For real applications, consider using a library like Dexie.js, which offers a fluent API and supports advanced querying, or the simpler idb library that adds promises to the native API. RxDB: A NoSQL client side database that can be used on top of IndexedDB. Supports indexes, compression and replication is another excellent choice for complex applications.

Compression library comparison:

Performance tip: Batch operations by grouping multiple read/write operations in a single transaction, use compression for larger datasets, and consider async compression with web workers for huge files to avoid blocking the main thread.

The Payoff

IndexedDB truly shines when it comes to creating rich, offline-first experiences. With the increasing focus on performance, reliability, and seamless user experiences, knowledge of IndexedDB is a significant asset for any web developer.

When implemented correctly, IndexedDB caching makes your app feel instant.

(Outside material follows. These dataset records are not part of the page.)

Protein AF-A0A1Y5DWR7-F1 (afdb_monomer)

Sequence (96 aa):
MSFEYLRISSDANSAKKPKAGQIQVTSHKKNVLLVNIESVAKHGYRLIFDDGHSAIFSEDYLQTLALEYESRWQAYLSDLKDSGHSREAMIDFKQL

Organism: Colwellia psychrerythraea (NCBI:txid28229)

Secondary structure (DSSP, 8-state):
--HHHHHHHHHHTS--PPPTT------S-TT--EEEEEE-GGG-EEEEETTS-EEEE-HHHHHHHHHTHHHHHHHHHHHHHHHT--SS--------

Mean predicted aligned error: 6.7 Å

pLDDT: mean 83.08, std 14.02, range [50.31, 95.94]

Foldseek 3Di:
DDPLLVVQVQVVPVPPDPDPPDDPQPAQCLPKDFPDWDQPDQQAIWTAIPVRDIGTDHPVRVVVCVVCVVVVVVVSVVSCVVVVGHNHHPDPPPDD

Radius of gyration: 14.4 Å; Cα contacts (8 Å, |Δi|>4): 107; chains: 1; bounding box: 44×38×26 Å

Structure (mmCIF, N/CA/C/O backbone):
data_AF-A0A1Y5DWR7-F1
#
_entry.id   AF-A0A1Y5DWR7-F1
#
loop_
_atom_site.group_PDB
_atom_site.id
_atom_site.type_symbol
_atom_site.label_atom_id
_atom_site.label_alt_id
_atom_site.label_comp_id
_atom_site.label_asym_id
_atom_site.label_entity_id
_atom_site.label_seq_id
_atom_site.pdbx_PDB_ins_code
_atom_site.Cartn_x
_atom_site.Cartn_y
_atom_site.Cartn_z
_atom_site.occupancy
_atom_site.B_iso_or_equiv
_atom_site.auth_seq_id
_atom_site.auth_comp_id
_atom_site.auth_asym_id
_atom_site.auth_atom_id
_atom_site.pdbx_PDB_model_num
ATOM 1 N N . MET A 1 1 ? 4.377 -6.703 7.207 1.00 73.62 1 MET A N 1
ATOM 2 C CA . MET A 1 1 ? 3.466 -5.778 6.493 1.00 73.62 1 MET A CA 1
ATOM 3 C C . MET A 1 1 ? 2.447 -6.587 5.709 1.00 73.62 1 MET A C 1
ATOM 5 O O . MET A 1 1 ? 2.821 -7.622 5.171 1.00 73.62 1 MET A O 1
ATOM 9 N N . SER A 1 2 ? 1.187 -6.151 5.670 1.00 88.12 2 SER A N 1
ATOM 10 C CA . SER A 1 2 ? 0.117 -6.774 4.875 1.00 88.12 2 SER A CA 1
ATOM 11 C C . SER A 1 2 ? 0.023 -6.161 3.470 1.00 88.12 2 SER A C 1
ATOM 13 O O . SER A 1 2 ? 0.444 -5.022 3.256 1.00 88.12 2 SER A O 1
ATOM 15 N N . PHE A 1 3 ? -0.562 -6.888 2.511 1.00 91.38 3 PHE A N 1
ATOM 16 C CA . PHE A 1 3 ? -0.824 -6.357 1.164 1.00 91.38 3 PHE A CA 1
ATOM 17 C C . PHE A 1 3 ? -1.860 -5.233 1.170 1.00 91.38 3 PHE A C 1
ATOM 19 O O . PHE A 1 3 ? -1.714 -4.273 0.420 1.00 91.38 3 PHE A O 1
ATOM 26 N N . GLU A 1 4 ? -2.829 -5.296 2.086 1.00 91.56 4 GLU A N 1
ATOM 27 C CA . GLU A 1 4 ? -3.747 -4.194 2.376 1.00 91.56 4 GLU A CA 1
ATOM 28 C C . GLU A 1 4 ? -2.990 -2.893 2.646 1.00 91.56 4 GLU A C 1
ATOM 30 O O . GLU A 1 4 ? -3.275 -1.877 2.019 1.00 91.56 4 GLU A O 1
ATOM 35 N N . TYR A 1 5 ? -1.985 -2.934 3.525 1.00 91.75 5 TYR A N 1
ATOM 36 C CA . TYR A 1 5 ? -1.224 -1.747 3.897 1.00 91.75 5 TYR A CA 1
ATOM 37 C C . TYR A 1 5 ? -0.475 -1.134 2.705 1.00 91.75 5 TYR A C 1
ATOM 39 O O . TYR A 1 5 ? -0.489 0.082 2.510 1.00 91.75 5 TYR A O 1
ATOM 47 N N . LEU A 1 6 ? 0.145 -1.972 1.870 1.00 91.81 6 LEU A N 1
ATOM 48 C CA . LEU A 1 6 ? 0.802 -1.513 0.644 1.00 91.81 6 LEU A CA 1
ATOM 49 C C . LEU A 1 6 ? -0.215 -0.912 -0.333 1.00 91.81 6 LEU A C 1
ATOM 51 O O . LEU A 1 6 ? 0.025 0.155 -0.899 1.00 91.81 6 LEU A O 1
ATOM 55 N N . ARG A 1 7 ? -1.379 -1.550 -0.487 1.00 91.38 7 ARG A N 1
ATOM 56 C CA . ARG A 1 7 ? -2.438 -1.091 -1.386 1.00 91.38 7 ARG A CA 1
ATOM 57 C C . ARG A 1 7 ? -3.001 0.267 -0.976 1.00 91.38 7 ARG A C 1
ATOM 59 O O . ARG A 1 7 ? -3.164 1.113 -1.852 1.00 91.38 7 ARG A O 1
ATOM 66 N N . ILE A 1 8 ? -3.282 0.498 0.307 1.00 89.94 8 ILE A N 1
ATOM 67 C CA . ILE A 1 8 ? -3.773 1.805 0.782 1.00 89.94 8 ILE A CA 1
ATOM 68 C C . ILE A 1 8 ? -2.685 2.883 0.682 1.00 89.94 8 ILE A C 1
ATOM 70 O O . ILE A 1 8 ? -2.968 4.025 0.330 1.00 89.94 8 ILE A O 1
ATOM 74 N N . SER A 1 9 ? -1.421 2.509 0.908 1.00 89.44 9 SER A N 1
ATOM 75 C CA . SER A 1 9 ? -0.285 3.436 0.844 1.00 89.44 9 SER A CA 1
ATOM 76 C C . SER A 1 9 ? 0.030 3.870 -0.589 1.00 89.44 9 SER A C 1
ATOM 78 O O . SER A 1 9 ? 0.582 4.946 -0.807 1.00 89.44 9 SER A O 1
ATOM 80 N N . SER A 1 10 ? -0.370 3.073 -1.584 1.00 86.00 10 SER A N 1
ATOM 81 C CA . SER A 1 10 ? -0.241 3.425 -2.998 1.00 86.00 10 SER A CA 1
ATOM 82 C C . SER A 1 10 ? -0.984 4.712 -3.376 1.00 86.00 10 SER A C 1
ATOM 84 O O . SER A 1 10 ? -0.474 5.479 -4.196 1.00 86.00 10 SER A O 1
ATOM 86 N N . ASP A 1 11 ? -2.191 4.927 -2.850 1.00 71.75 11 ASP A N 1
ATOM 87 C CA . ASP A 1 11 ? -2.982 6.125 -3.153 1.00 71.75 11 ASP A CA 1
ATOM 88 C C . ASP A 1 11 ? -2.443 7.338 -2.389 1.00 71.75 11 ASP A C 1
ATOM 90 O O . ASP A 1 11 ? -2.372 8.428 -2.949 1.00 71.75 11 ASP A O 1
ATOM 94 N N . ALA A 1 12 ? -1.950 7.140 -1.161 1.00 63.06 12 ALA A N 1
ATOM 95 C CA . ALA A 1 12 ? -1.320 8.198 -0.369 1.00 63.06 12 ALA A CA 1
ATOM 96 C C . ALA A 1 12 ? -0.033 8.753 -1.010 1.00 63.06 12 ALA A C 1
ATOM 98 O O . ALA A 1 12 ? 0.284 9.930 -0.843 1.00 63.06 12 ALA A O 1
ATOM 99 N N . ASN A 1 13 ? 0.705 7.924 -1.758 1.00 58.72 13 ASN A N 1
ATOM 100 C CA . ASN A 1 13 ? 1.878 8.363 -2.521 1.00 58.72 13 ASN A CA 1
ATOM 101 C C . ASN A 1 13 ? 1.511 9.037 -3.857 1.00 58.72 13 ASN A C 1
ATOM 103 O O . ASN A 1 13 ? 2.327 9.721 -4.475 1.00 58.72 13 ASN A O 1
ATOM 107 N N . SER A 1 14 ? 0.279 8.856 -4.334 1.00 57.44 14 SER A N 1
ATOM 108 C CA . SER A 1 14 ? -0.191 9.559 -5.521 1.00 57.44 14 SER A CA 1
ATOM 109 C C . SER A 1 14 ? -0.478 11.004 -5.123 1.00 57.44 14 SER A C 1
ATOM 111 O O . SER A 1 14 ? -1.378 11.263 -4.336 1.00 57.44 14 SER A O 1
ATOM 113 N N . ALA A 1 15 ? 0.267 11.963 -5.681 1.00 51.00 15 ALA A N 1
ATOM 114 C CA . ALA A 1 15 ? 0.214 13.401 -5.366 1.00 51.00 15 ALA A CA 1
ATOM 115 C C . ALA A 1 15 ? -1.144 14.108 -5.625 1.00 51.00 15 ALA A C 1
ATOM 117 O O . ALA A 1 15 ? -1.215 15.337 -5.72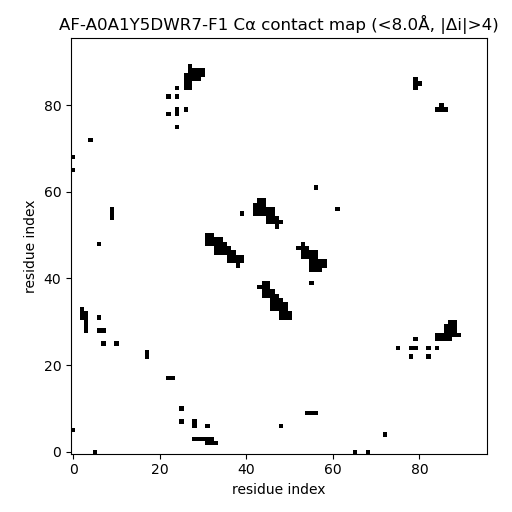3 1.00 51.00 15 ALA A O 1
ATOM 118 N N . LYS A 1 16 ? -2.242 13.360 -5.754 1.00 54.41 16 LYS A N 1
ATOM 119 C CA . LYS A 1 16 ? -3.604 13.877 -5.796 1.00 54.41 16 LYS A CA 1
ATOM 120 C C . LYS A 1 16 ? -3.971 14.361 -4.398 1.00 54.41 16 LYS A C 1
ATOM 122 O O . LYS A 1 16 ? -4.465 13.605 -3.570 1.00 54.41 16 LYS A O 1
ATOM 127 N N . LYS A 1 17 ? -3.739 15.650 -4.142 1.00 51.72 17 LYS A N 1
ATOM 128 C CA . LYS A 1 17 ? -4.311 16.309 -2.968 1.00 51.72 17 LYS A CA 1
ATOM 129 C C . LYS A 1 17 ? -5.831 16.102 -2.993 1.00 51.72 17 LYS A C 1
ATOM 131 O O . LYS A 1 17 ? -6.444 16.431 -4.016 1.00 51.72 17 LYS A O 1
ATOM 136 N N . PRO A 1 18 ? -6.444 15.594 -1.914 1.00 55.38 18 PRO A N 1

Users get immediate responses from cached data while fresh content loads silently in the background. It’s like having the best of both worlds - the speed of local data and the freshness of live updates.

Next step: Start small - cache your most frequently accessed API responses with compression enabled, and gradually expand your caching strategy. Your coffee shop WiFi users will definitely notice the difference, and so will your storage quotas!